The movement of The Twelve is very much like that of the tragic rhythm of drama: a statement of a dilemma or impasse in terms of contrasting or opposing sides or principles; consequent suffering or intensely emotional activity that destroys simultaneously the integrity of both conflicting principles; apotheosis or epiphany in which the sense of loss is sublimated and the change defined by an understanding. It is the movement of that essential music which Blok considered the moving principle of life and which Gogol had identified with God.
What is a poet? A man who writes in verse? No, of course not. A poet is a carrier of rhythm.
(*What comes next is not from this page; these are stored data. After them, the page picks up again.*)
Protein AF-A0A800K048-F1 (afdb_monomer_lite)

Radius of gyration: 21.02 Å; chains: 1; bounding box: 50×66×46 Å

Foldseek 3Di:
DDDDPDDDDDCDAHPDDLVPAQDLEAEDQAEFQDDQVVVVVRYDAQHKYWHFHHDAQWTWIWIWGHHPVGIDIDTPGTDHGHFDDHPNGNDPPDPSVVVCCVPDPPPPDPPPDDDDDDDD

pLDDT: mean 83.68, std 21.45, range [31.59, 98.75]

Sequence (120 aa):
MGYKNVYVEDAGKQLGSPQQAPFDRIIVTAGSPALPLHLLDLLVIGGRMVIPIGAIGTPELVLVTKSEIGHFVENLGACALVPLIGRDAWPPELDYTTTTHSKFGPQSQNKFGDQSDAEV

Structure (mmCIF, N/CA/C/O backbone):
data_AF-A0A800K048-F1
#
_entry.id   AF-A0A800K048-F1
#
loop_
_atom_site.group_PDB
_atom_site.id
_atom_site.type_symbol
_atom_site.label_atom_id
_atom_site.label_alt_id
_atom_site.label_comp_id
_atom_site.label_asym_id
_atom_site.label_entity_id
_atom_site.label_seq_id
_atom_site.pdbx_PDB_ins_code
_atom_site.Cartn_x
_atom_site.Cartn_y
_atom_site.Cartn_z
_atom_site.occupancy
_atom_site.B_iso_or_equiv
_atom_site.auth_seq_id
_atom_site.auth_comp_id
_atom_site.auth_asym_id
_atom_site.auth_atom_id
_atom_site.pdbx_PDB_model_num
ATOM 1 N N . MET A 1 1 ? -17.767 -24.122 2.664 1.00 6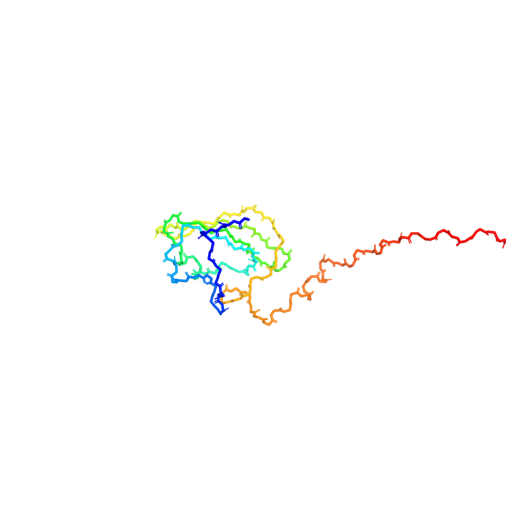6.69 1 MET A N 1
ATOM 2 C CA . MET A 1 1 ? -17.127 -22.965 3.333 1.00 66.69 1 MET A CA 1
ATOM 3 C C . MET A 1 1 ? -17.985 -21.740 3.031 1.00 66.69 1 MET A C 1
ATOM 5 O O . MET A 1 1 ? -18.257 -21.520 1.862 1.00 66.69 1 MET A O 1
ATOM 9 N N . GLY A 1 2 ? -18.513 -21.041 4.044 1.00 87.31 2 GLY A N 1
ATOM 10 C CA . GLY A 1 2 ? -19.541 -19.991 3.902 1.00 87.31 2 GLY A CA 1
ATOM 11 C C . GLY A 1 2 ? -19.114 -18.661 4.524 1.00 87.31 2 GLY A C 1
ATOM 12 O O . GLY A 1 2 ? -19.690 -18.240 5.526 1.00 87.31 2 GLY A O 1
ATOM 13 N N . TYR A 1 3 ? -18.077 -18.036 3.965 1.00 90.81 3 TYR A N 1
ATOM 14 C CA . TYR A 1 3 ? -17.588 -16.733 4.420 1.00 90.81 3 TYR A CA 1
ATOM 15 C C . TYR A 1 3 ? -18.608 -15.639 4.086 1.00 90.81 3 TYR A C 1
ATOM 17 O O . TYR A 1 3 ? -19.041 -15.526 2.944 1.00 90.81 3 TYR A O 1
ATOM 25 N N . LYS A 1 4 ? -19.004 -14.856 5.096 1.00 94.12 4 LYS A N 1
ATOM 26 C CA . LYS A 1 4 ? -20.034 -13.804 4.978 1.00 94.12 4 LYS A CA 1
ATOM 27 C C . LYS A 1 4 ? -19.476 -12.384 5.076 1.00 94.12 4 LYS A C 1
ATOM 29 O O . LYS A 1 4 ? -20.206 -11.428 4.872 1.00 94.12 4 LYS A O 1
ATOM 34 N N . ASN A 1 5 ? -18.203 -12.253 5.431 1.00 95.38 5 ASN A N 1
ATOM 35 C CA . ASN A 1 5 ? -17.512 -10.991 5.689 1.00 95.38 5 ASN A CA 1
ATOM 36 C C . ASN A 1 5 ? -16.429 -10.701 4.638 1.00 95.38 5 ASN A C 1
ATOM 38 O O . ASN A 1 5 ? -15.464 -10.001 4.928 1.00 95.38 5 ASN A O 1
ATOM 42 N N . VAL A 1 6 ? -16.568 -11.284 3.446 1.00 94.81 6 VAL A N 1
ATOM 43 C CA . VAL A 1 6 ? -15.690 -11.036 2.304 1.00 94.81 6 VAL A CA 1
ATOM 44 C C . VAL A 1 6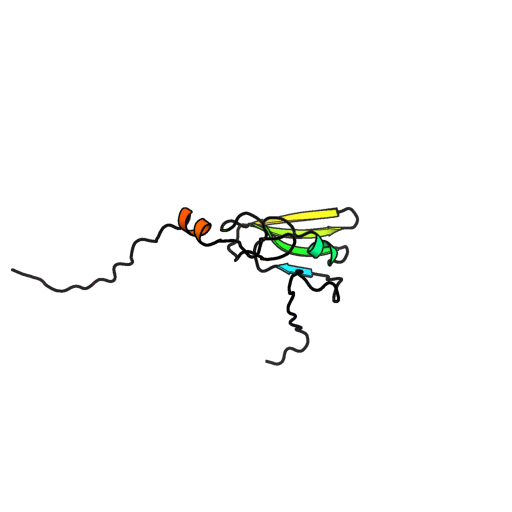 ? -16.539 -10.408 1.216 1.00 94.81 6 VAL A C 1
ATOM 46 O O . VAL A 1 6 ? -17.502 -11.013 0.749 1.00 94.81 6 VAL A O 1
ATOM 49 N N . TYR A 1 7 ? -16.162 -9.199 0.827 1.00 93.38 7 TYR A N 1
ATOM 50 C CA . TYR A 1 7 ? -16.771 -8.465 -0.269 1.00 93.38 7 TYR A CA 1
ATOM 51 C C . TYR A 1 7 ? -15.735 -8.371 -1.382 1.00 93.38 7 TYR A C 1
ATOM 53 O O . TYR A 1 7 ? -14.572 -8.065 -1.121 1.00 93.38 7 TYR A O 1
ATOM 61 N N . VAL A 1 8 ? -16.144 -8.698 -2.603 1.00 94.44 8 VAL A N 1
ATOM 62 C CA . VAL A 1 8 ? -15.286 -8.634 -3.787 1.00 94.44 8 VAL A CA 1
ATOM 63 C C . VAL A 1 8 ? -15.872 -7.581 -4.706 1.00 94.44 8 VAL A C 1
ATOM 65 O O . VAL A 1 8 ? -17.045 -7.657 -5.066 1.00 94.44 8 VAL A O 1
ATOM 68 N N . GLU A 1 9 ? -15.051 -6.605 -5.065 1.00 92.44 9 GLU A N 1
ATOM 69 C CA . GLU A 1 9 ? -15.428 -5.485 -5.918 1.00 92.44 9 GLU A CA 1
ATOM 70 C C . GLU A 1 9 ? -14.452 -5.403 -7.092 1.00 92.44 9 GLU A C 1
ATOM 72 O O . GLU A 1 9 ? -13.255 -5.661 -6.936 1.00 92.44 9 GLU A O 1
ATOM 77 N N . ASP A 1 10 ? -14.964 -5.044 -8.270 1.00 91.12 10 ASP A N 1
ATOM 78 C CA . ASP A 1 10 ? -14.115 -4.620 -9.379 1.00 91.12 10 ASP A CA 1
ATOM 79 C C . ASP A 1 10 ? -13.661 -3.181 -9.113 1.00 91.12 10 ASP A C 1
ATOM 81 O O . ASP A 1 10 ? -14.474 -2.256 -9.063 1.00 91.12 10 ASP A O 1
ATOM 85 N N . ALA A 1 11 ? -12.355 -3.000 -8.926 1.00 83.38 11 ALA A N 1
ATOM 86 C CA . ALA A 1 11 ? -11.749 -1.695 -8.685 1.00 83.38 11 ALA A CA 1
ATOM 87 C C . ALA A 1 11 ? -11.787 -0.784 -9.936 1.00 83.38 11 ALA A C 1
ATOM 89 O O . ALA A 1 11 ? -11.643 0.440 -9.851 1.00 83.38 11 ALA A O 1
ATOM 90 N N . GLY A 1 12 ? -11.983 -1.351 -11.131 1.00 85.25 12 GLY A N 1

The Twelve is further delimited in scope, however, by the absence of character development and by its predominant lyric tone. Although its success may follow directly from its lack of grandeur, the absence of a sense of greatness (which is not absent in Retribution) or merely of size contradicts the dramatic movement. The poem seems too small for what it says it is about. Its symbols like the Christ-figure seem to have escaped it.
It is Blok's most popular poem. It is his last important one. It is the final example of those principles of versification and esthetic understanding which he had long maintained and periodically refined. It is the central example—although I do not think it Blok's best poem—of the interplay between pictures and meaning in poetry, of the fusion of image and idea through the office of symbols. It is a rather successful attempt to bind politics, in the broadest sense, and art, to make each inform on the other, to present poetry as a significant description of what is going on.
In our Western tradition—and this includes Blok's Russia—the image of Christ is that of a hero, a god, and an idea, and at the same time—as Blok would have liked to have used it—of a real value which has never been, and never can be, actualized.